┌────────

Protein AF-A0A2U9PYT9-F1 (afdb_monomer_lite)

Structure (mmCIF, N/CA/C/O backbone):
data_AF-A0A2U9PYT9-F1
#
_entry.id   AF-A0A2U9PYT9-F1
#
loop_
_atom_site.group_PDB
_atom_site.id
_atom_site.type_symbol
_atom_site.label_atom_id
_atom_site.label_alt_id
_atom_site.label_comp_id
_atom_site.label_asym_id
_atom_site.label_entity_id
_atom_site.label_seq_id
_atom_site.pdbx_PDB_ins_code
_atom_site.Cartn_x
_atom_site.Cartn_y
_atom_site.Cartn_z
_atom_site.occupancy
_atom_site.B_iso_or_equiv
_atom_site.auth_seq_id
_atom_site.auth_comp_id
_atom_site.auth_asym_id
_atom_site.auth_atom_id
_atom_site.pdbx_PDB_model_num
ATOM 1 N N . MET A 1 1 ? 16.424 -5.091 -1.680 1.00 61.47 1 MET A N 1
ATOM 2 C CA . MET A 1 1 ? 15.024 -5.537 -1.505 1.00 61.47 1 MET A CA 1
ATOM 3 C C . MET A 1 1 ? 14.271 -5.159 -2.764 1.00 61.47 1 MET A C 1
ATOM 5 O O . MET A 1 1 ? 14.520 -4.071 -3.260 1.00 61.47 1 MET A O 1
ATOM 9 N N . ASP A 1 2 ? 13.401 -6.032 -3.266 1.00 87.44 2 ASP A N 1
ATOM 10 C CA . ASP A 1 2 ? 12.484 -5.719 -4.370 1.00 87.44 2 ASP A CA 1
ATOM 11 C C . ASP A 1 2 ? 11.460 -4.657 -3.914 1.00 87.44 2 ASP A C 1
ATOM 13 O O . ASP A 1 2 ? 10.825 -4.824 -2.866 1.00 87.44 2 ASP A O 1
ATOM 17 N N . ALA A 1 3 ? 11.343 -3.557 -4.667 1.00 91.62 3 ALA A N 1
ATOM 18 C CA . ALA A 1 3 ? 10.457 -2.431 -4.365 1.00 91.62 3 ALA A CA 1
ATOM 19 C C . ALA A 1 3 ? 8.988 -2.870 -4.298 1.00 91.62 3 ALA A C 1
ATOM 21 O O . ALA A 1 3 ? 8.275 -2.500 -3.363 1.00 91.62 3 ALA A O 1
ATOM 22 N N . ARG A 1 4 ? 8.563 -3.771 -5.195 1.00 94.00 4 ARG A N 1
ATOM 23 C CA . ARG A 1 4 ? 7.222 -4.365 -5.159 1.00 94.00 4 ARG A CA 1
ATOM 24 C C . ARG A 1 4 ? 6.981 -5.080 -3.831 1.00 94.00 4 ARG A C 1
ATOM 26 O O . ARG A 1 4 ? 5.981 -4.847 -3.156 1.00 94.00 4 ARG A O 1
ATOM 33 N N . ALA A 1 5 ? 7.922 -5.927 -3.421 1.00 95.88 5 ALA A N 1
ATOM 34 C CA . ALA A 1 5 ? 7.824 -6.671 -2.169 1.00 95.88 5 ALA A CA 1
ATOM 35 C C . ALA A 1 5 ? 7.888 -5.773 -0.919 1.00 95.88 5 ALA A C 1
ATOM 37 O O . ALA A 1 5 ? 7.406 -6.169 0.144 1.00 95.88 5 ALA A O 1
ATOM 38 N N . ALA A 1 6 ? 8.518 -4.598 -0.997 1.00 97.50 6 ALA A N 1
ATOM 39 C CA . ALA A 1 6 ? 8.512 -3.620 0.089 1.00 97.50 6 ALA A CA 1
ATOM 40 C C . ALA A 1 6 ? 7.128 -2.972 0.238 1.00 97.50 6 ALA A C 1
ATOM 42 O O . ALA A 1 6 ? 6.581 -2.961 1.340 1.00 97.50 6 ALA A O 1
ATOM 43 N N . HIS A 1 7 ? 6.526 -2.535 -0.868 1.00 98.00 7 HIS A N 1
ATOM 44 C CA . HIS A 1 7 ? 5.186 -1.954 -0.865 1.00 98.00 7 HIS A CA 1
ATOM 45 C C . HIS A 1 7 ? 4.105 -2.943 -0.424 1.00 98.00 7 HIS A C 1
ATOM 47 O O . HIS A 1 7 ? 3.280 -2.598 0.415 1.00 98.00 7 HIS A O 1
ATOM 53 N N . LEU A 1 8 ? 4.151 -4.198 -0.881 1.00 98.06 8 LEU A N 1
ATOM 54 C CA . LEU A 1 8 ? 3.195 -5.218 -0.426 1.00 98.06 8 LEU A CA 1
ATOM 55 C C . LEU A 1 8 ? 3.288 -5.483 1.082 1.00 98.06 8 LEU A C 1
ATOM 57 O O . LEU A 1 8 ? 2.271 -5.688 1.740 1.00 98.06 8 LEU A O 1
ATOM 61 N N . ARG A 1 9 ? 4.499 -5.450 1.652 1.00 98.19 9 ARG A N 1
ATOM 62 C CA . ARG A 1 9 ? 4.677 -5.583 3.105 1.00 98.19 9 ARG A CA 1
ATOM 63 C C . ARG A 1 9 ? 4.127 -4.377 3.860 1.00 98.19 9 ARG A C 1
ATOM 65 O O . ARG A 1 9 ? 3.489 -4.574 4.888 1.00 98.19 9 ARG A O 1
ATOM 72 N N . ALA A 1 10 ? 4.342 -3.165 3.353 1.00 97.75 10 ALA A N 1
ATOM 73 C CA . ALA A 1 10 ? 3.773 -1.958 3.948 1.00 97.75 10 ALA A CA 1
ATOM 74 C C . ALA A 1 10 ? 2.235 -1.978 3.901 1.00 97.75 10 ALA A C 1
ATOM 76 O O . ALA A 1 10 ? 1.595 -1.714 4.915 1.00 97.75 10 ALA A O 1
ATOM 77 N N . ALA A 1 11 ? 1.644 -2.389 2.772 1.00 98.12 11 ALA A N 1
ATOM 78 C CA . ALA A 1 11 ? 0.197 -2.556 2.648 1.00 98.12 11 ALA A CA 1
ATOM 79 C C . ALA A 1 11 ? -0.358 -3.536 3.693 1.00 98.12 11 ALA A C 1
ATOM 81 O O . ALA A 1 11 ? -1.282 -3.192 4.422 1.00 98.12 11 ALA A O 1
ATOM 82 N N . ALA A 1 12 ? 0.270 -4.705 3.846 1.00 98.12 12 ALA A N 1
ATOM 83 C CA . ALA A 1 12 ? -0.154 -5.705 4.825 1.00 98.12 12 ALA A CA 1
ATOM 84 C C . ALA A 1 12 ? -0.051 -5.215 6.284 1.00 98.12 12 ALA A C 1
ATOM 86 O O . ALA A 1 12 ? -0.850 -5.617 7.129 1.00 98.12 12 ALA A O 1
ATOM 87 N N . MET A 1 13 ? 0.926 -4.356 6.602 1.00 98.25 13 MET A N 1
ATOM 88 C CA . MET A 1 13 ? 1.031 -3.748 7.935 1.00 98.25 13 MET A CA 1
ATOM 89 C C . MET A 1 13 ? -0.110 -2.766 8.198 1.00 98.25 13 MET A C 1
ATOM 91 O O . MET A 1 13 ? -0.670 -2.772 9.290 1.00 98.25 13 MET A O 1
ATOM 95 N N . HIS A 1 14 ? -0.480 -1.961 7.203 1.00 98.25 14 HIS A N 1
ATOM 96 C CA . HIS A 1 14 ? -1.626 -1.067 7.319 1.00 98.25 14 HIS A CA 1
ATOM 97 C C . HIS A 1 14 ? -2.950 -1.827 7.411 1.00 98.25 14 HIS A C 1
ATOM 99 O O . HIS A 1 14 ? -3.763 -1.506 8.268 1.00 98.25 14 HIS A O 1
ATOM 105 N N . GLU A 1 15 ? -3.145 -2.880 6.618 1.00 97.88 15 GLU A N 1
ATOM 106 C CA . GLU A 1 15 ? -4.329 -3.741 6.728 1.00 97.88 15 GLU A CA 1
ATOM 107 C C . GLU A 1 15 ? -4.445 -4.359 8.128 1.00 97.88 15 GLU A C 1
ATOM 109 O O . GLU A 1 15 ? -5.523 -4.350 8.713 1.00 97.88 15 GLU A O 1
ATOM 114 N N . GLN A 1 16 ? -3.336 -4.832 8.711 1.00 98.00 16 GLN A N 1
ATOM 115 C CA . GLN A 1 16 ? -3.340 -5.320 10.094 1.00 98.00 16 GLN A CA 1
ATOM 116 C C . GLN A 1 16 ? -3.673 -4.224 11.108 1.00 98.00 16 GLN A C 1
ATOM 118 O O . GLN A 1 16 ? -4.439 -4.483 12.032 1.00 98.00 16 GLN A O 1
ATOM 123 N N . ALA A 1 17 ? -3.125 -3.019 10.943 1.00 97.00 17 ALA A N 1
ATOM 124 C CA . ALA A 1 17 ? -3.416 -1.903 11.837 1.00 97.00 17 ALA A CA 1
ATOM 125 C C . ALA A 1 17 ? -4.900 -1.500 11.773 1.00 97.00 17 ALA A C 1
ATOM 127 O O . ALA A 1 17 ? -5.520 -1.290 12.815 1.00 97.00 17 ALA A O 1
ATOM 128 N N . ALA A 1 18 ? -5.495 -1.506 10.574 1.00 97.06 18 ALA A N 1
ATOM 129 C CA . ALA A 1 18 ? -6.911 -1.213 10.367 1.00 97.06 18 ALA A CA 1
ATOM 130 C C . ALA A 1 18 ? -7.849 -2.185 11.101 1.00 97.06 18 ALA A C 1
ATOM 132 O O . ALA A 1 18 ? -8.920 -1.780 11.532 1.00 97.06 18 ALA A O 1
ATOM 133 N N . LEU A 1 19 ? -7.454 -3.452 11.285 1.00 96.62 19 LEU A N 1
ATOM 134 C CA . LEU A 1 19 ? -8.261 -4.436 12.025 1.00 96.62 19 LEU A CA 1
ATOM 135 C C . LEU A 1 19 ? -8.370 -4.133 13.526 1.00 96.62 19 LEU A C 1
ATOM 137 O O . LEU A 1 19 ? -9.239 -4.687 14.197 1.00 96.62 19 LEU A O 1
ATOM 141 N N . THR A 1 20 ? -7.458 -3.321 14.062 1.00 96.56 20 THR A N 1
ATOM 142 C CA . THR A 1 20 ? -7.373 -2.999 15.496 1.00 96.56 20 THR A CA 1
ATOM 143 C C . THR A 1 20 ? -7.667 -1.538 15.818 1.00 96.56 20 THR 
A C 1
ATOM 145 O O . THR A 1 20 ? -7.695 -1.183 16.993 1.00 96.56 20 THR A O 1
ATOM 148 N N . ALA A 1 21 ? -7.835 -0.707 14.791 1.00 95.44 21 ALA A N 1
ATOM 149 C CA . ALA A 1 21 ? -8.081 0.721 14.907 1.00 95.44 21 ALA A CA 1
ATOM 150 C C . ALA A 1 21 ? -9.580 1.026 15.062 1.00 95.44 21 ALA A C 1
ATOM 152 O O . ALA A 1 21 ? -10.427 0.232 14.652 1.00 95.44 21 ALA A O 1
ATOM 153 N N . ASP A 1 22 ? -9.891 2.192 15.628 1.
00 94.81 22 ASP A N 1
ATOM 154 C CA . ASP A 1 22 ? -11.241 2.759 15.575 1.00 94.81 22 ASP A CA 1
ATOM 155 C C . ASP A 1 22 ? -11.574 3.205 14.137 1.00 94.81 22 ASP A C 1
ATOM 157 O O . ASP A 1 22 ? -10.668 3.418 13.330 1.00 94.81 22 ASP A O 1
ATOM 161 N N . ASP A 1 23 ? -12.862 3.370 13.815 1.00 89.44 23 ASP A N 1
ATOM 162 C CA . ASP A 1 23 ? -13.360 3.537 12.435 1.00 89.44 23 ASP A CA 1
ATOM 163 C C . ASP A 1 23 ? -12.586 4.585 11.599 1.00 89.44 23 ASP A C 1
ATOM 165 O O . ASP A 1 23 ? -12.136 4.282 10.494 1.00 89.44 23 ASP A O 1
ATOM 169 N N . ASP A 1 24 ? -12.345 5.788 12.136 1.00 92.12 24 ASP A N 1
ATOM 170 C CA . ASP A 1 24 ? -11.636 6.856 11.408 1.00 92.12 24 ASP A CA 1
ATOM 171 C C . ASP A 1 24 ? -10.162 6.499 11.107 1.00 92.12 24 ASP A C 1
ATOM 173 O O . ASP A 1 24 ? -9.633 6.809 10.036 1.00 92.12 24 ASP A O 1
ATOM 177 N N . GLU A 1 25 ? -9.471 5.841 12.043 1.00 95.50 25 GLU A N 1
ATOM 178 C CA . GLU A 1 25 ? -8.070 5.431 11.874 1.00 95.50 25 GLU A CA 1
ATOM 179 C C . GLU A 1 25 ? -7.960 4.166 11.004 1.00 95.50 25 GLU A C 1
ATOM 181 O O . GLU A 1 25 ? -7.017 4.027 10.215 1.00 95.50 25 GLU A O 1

└────────

Task:
Return a word-for-word copy of the lines from the beginning of the listing to the line holding "ATOM 9 N N .", both kept.

Answer to the problem:
Protein AF-A0A2U9PYT9-F1 (afdb_monomer_lite)

Structure (mmCIF, N/CA/C/O backbone):
data_AF-A0A2U9PYT9-F1
#
_entry.id   AF-A0A2U9PYT9-F1
#
loop_
_atom_site.group_PDB
_atom_site.id
_atom_site.type_symbol
_atom_site.label_atom_id
_atom_site.label_alt_id
_atom_site.label_comp_id
_atom_site.label_asym_id
_atom_site.label_entity_id
_atom_site.label_seq_id
_atom_site.pdbx_PDB_ins_code
_atom_site.Cartn_x
_atom_site.Cartn_y
_atom_site.Cartn_z
_atom_site.occupancy
_atom_site.B_iso_or_equiv
_atom_site.auth_seq_id
_atom_site.auth_comp_id
_atom_site.auth_asym_id
_atom_site.auth_atom_id
_atom_site.pdbx_PDB_model_num
ATOM 1 N N . MET A 1 1 ? 16.424 -5.091 -1.680 1.00 61.47 1 MET A N 1
ATOM 2 C CA . MET A 1 1 ? 15.024 -5.537 -1.505 1.00 61.47 1 MET A CA 1
ATOM 3 C C . MET A 1 1 ? 14.271 -5.159 -2.764 1.00 61.47 1 MET A C 1
ATOM 5 O O . MET A 1 1 ? 14.520 -4.071 -3.260 1.00 61.47 1 MET A O 1
ATOM 9 N N . ASP A 1 2 ? 13.401 -6.032 -3.266 1.00 87.44 2 ASP A N 1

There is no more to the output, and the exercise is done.